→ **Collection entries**
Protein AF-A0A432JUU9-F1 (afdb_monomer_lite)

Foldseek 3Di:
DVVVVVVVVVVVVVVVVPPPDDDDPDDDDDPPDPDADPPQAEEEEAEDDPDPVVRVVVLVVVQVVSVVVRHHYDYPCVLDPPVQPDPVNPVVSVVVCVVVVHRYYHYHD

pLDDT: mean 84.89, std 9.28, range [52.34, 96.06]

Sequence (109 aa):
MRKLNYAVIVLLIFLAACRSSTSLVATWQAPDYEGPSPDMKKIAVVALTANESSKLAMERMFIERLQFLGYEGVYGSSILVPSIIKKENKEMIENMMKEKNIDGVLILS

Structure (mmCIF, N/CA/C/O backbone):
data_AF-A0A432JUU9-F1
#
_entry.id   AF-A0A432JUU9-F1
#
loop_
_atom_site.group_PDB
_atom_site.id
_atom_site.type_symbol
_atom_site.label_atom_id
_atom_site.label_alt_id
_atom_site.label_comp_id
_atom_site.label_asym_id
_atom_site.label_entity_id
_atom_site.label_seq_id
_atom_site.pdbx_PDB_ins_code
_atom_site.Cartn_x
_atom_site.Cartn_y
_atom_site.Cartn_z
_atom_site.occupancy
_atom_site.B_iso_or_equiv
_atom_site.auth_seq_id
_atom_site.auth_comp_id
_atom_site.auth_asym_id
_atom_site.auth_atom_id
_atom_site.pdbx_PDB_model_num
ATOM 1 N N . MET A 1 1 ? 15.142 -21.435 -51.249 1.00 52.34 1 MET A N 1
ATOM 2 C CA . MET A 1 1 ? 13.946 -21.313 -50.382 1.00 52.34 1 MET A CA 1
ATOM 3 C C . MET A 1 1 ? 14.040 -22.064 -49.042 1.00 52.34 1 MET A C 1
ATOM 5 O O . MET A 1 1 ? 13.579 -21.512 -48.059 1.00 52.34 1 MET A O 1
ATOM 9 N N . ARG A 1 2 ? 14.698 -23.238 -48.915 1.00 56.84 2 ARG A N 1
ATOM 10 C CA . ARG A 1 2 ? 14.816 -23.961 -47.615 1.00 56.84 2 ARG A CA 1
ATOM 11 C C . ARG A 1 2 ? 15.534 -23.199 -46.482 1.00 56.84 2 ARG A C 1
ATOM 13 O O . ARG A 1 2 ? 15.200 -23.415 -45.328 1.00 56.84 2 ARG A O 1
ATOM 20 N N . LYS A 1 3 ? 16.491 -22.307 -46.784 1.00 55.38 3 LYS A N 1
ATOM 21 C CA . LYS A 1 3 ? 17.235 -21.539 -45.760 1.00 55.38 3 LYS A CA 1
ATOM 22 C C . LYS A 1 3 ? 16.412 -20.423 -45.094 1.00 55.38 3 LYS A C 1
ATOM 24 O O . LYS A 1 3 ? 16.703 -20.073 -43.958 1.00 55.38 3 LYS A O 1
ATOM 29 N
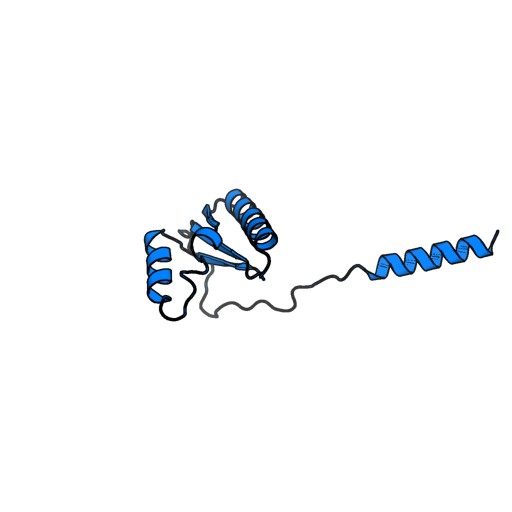 N . LEU A 1 4 ? 15.369 -19.920 -45.765 1.00 58.81 4 LEU A N 1
ATOM 30 C CA . LEU A 1 4 ? 14.493 -18.868 -45.233 1.00 58.81 4 LEU A CA 1
ATOM 31 C C . LEU A 1 4 ? 13.574 -19.405 -44.116 1.00 58.81 4 LEU A C 1
ATOM 33 O O . LEU A 1 4 ? 13.298 -18.692 -43.160 1.00 58.81 4 LEU A O 1
ATOM 37 N N . ASN A 1 5 ? 13.200 -20.691 -44.170 1.00 68.94 5 ASN A N 1
ATOM 38 C CA . ASN A 1 5 ? 12.355 -21.325 -43.149 1.00 68.94 5 ASN A CA 1
ATOM 39 C C . ASN A 1 5 ? 13.075 -21.526 -41.805 1.00 68.94 5 ASN A C 1
ATOM 41 O O . ASN A 1 5 ? 12.451 -21.389 -40.758 1.00 68.94 5 ASN A O 1
ATOM 45 N N . TYR A 1 6 ? 14.383 -21.809 -41.804 1.00 76.56 6 TYR A N 1
ATOM 46 C CA . TYR A 1 6 ? 15.137 -22.000 -40.555 1.00 76.56 6 TYR A CA 1
ATOM 47 C C . TYR A 1 6 ? 15.345 -20.687 -39.790 1.00 76.56 6 TYR A C 1
ATOM 49 O O . TYR A 1 6 ? 15.310 -20.689 -38.564 1.00 76.56 6 TYR A O 1
ATOM 57 N N . ALA A 1 7 ? 15.496 -19.564 -40.499 1.00 79.75 7 ALA A N 1
ATOM 58 C CA . ALA A 1 7 ? 15.633 -18.247 -39.879 1.00 79.75 7 ALA A CA 1
ATOM 59 C C . ALA A 1 7 ? 14.363 -17.836 -39.109 1.00 79.75 7 ALA A C 1
ATOM 61 O O . ALA A 1 7 ? 14.453 -17.323 -37.997 1.00 79.75 7 ALA A O 1
ATOM 62 N N . VAL A 1 8 ? 13.182 -18.128 -39.665 1.00 82.94 8 VAL A N 1
ATOM 63 C CA . VAL A 1 8 ? 11.889 -17.842 -39.018 1.00 82.94 8 VAL A CA 1
ATOM 64 C C . VAL A 1 8 ? 11.684 -18.709 -37.771 1.00 82.94 8 VAL A C 1
ATOM 66 O O . VAL A 1 8 ? 11.224 -18.211 -36.748 1.00 82.94 8 VAL A O 1
ATOM 69 N N . ILE A 1 9 ? 12.081 -19.984 -37.819 1.00 84.31 9 ILE A N 1
ATOM 70 C CA . ILE A 1 9 ? 11.984 -20.896 -36.667 1.00 84.31 9 ILE A CA 1
ATOM 71 C C . ILE A 1 9 ? 12.893 -20.434 -35.521 1.00 84.31 9 ILE A C 1
ATOM 73 O O . ILE A 1 9 ? 12.460 -20.403 -34.373 1.00 84.31 9 ILE A O 1
ATOM 77 N N . VAL A 1 10 ? 14.129 -20.025 -35.824 1.00 84.81 10 VAL A N 1
ATOM 78 C CA . VAL A 1 10 ? 15.059 -19.510 -34.807 1.00 84.81 10 VAL A CA 1
ATOM 79 C C . VAL A 1 10 ? 14.520 -18.222 -34.178 1.00 84.81 10 VAL A C 1
ATOM 81 O O . VAL A 1 10 ? 14.538 -18.096 -32.957 1.00 84.81 10 VAL A O 1
ATOM 84 N N . LEU A 1 11 ? 13.960 -17.305 -34.975 1.00 84.94 11 LEU A N 1
ATOM 85 C CA . LEU A 1 11 ? 13.354 -16.068 -34.470 1.00 84.94 11 LEU A CA 1
ATOM 86 C C . LEU A 1 11 ? 12.187 -16.338 -33.501 1.00 84.94 11 LEU A C 1
ATOM 88 O O . LEU A 1 11 ? 12.098 -15.699 -32.454 1.00 84.94 11 LEU A O 1
ATOM 92 N N . LEU A 1 12 ? 11.327 -17.312 -33.811 1.00 83.25 12 LEU A N 1
ATOM 93 C CA . LEU A 1 12 ? 10.202 -17.695 -32.950 1.00 83.25 12 LEU A CA 1
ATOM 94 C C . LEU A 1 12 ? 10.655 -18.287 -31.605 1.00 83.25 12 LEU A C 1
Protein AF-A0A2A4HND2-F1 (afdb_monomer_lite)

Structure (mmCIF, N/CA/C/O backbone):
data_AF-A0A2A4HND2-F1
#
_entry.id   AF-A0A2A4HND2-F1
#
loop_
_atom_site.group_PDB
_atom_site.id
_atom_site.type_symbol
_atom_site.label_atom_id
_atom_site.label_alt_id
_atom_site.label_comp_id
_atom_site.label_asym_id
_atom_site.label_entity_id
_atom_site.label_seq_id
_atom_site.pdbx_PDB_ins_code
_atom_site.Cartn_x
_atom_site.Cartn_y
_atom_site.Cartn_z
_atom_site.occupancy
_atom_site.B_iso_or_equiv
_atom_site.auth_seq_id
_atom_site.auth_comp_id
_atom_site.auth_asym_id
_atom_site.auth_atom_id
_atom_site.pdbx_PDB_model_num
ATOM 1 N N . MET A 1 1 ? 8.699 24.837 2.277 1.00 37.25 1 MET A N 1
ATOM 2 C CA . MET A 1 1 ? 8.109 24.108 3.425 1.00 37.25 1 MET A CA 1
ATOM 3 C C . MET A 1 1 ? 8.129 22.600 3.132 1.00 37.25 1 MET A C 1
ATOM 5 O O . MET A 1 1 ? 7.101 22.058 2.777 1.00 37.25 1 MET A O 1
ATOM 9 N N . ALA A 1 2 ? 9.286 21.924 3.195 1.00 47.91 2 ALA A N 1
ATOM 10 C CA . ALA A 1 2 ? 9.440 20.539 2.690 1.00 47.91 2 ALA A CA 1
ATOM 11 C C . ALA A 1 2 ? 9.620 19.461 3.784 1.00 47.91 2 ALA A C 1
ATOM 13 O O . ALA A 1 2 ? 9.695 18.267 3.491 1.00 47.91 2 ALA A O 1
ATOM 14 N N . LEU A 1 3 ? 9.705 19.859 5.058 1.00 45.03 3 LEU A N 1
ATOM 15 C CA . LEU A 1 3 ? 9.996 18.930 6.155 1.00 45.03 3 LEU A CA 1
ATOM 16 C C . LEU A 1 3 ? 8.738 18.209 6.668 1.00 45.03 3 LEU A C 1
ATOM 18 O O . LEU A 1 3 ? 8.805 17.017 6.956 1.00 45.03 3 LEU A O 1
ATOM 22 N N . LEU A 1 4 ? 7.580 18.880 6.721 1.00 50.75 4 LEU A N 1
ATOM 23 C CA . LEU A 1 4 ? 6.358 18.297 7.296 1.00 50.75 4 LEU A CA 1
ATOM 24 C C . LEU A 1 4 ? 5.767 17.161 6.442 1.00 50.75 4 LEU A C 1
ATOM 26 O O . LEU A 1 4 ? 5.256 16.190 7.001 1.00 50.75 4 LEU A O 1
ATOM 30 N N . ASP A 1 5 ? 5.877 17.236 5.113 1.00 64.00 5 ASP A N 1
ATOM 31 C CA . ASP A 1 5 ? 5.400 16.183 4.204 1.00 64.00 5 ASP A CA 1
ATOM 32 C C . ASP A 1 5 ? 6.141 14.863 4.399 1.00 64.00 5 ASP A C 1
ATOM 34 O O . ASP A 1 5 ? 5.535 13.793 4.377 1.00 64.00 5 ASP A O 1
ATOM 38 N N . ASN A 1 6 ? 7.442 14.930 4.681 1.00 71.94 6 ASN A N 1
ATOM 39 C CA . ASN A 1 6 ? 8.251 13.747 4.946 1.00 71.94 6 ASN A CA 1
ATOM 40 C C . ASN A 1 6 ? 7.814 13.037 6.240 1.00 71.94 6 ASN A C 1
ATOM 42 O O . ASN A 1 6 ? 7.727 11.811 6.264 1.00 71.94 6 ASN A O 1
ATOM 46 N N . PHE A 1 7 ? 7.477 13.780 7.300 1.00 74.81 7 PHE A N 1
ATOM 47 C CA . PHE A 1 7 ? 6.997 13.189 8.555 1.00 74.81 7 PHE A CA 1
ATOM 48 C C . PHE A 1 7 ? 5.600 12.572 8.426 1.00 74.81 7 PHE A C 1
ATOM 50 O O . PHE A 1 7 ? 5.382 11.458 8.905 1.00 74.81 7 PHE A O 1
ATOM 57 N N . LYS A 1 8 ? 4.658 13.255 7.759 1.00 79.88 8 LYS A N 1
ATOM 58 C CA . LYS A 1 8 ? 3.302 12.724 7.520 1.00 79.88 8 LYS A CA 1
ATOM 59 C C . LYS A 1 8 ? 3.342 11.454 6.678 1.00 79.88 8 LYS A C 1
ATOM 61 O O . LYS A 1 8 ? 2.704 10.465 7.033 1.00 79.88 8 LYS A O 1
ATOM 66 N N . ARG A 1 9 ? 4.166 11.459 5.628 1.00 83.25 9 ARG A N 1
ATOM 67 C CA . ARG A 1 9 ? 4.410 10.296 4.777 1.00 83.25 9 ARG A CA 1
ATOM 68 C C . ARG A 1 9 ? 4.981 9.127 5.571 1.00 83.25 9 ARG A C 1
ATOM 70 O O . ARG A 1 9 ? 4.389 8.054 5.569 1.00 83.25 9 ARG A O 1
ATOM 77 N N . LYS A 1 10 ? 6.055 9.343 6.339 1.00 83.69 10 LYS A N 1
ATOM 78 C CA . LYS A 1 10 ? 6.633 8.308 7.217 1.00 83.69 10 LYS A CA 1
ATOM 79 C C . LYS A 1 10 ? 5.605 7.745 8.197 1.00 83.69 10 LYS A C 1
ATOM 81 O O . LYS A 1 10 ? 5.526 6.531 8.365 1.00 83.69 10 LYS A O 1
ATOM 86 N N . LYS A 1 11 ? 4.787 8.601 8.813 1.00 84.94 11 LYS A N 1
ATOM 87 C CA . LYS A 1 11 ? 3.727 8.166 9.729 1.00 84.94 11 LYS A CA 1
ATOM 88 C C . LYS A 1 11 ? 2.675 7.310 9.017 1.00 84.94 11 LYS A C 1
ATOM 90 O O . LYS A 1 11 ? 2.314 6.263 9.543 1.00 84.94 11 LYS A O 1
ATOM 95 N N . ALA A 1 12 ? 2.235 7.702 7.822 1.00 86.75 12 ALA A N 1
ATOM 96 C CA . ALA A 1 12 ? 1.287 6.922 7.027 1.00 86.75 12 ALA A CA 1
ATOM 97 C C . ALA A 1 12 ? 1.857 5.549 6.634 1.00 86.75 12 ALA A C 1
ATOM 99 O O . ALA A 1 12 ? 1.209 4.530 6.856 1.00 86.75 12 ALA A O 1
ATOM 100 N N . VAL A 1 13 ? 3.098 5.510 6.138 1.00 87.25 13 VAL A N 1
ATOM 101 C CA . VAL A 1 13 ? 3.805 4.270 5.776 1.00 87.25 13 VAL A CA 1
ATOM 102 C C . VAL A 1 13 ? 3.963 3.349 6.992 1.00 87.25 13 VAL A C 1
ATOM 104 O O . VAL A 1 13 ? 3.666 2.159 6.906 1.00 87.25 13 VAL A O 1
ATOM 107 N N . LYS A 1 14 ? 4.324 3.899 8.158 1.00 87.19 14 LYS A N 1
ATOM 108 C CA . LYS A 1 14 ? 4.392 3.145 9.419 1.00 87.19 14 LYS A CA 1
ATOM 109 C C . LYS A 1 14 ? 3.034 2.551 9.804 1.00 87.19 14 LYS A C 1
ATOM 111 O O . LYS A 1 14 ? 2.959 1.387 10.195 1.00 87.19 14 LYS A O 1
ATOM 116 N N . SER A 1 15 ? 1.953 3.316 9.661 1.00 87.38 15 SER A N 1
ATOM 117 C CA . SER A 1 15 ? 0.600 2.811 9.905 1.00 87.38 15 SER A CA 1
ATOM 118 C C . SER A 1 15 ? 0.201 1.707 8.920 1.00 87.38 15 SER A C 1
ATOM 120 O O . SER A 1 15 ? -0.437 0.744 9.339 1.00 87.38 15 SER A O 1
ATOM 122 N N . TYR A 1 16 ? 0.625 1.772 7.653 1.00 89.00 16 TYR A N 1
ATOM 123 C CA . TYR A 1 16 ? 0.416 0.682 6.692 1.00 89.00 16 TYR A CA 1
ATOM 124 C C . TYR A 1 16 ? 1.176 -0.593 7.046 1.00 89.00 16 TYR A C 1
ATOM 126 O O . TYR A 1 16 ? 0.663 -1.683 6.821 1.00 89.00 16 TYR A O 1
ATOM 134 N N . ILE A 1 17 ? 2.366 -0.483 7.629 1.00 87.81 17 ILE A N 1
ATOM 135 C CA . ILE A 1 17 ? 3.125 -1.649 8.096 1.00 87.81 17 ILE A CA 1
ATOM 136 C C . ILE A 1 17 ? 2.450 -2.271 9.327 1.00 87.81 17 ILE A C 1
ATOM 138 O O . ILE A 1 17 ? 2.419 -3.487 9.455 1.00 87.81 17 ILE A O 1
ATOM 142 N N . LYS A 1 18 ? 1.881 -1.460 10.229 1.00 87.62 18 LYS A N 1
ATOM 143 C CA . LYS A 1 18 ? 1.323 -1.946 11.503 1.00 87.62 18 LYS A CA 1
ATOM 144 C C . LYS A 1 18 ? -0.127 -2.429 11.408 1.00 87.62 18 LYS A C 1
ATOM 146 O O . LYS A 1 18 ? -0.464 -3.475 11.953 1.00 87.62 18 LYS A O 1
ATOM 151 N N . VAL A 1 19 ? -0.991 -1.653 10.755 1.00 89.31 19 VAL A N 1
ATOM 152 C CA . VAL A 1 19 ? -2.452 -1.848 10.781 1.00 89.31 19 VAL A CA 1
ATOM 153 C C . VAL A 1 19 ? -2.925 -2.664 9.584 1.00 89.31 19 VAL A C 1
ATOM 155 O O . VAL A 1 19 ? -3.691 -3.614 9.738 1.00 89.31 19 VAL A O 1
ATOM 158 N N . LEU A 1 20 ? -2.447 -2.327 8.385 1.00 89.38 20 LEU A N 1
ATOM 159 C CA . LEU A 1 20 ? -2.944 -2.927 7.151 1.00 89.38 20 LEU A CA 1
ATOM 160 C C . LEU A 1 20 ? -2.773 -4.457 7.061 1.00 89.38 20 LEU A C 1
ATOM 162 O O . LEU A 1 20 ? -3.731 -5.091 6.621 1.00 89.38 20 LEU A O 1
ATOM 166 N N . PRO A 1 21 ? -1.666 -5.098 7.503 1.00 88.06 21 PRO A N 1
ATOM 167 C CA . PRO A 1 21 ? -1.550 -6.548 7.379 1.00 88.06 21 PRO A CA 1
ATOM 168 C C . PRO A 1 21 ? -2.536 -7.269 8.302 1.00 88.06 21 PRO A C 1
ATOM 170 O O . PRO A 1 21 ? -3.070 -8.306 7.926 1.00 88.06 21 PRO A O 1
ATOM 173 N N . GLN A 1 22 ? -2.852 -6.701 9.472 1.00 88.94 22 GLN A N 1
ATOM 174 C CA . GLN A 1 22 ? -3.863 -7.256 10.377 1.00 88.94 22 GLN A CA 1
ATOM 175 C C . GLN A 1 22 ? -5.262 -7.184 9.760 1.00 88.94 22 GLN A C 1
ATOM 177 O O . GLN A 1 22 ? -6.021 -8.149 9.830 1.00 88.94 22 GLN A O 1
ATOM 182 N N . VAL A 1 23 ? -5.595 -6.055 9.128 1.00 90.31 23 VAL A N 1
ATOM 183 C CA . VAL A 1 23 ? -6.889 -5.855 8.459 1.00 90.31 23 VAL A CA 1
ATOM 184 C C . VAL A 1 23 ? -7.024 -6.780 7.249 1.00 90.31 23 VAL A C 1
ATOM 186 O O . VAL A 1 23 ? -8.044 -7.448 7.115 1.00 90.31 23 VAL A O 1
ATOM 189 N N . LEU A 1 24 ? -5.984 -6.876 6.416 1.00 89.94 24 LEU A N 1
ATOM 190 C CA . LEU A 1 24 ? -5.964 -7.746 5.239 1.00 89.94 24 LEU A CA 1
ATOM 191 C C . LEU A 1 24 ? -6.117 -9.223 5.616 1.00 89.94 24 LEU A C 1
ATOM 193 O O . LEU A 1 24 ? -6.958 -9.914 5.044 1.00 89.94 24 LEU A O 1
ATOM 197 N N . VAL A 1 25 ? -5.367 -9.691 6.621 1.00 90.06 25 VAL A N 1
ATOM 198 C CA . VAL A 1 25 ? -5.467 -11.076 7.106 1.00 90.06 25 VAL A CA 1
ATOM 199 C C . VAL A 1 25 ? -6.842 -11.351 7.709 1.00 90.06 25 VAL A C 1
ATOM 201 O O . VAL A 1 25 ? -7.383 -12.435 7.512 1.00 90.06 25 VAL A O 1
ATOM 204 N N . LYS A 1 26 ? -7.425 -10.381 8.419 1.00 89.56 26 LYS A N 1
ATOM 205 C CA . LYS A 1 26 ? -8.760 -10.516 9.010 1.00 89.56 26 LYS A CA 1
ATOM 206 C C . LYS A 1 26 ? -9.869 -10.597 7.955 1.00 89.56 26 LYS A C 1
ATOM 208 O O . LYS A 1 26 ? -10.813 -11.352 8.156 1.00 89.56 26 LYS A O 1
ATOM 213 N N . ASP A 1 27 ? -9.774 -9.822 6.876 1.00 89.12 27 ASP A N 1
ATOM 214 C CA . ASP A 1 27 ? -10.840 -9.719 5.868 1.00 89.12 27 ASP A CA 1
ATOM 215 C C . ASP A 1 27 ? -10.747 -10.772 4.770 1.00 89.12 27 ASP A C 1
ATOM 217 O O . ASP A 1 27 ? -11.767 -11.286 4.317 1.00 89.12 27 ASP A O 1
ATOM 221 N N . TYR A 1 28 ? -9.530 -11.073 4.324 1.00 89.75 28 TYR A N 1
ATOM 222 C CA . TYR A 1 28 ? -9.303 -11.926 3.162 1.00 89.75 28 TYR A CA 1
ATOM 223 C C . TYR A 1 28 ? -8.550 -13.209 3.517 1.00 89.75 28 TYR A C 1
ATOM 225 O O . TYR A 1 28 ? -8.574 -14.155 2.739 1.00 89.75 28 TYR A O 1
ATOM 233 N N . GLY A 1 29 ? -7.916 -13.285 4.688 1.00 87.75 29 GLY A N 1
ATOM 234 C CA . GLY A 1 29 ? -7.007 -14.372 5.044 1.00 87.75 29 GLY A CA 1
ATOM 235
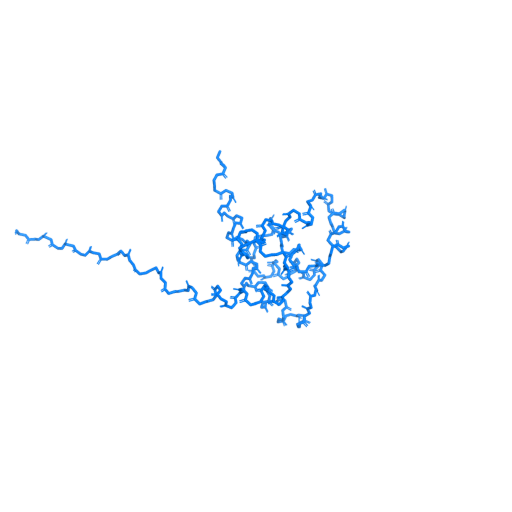 C C . GLY A 1 29 ? -5.555 -14.057 4.684 1.00 87.75 29 GLY A C 1
ATOM 236 O O . GLY A 1 29 ? -5.239 -13.013 4.118 1.00 87.75 29 GLY A O 1
ATOM 237 N N . ARG A 1 30 ? -4.638 -14.954 5.064 1.00 87.56 30 ARG A N 1
ATOM 238 C CA . ARG A 1 30 ? -3.195 -14.750 4.884 1.00 87.56 30 ARG A CA 1
ATOM 239 C C . ARG A 1 30 ? -2.765 -15.099 3.460 1.00 87.56 30 ARG A C 1
ATOM 241 O O . ARG A 1 30 ? -2.595 -16.271 3.140 1.00 87.56 30 ARG A O 1
ATOM 248 N N . PHE A 1 31 ? -2.502 -14.072 2.659 1.00 86.31 31 PHE A N 1
ATOM 249 C CA . PHE A 1 31 ? -1.900 -14.193 1.332 1.00 86.31 31 PHE A CA 1
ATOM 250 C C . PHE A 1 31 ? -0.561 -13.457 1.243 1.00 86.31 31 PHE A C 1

→ **INSTRUCTIONS TO FOLLOW**
Copy out only the lines above from the one with "ATOM 201 O O" to the one with "ATOM 206 C C", inclusive, exactly as they stand.

→ **ANSWER BELOW**
ATOM 201 O O . VAL A 1 25 ? -7.383 -12.435 7.512 1.00 90.06 25 VAL A O 1
ATOM 204 N N . LYS A 1 26 ? -7.425 -10.381 8.419 1.00 89.56 26 LYS A N 1
ATOM 205 C CA . LYS A 1 26 ? -8.760 -10.516 9.010 1.00 89.56 26 LYS A CA 1
ATOM 206 C C . LYS A 1 26 ? -9.869 -10.597 7.955 1.00 89.56 26 LYS A C 1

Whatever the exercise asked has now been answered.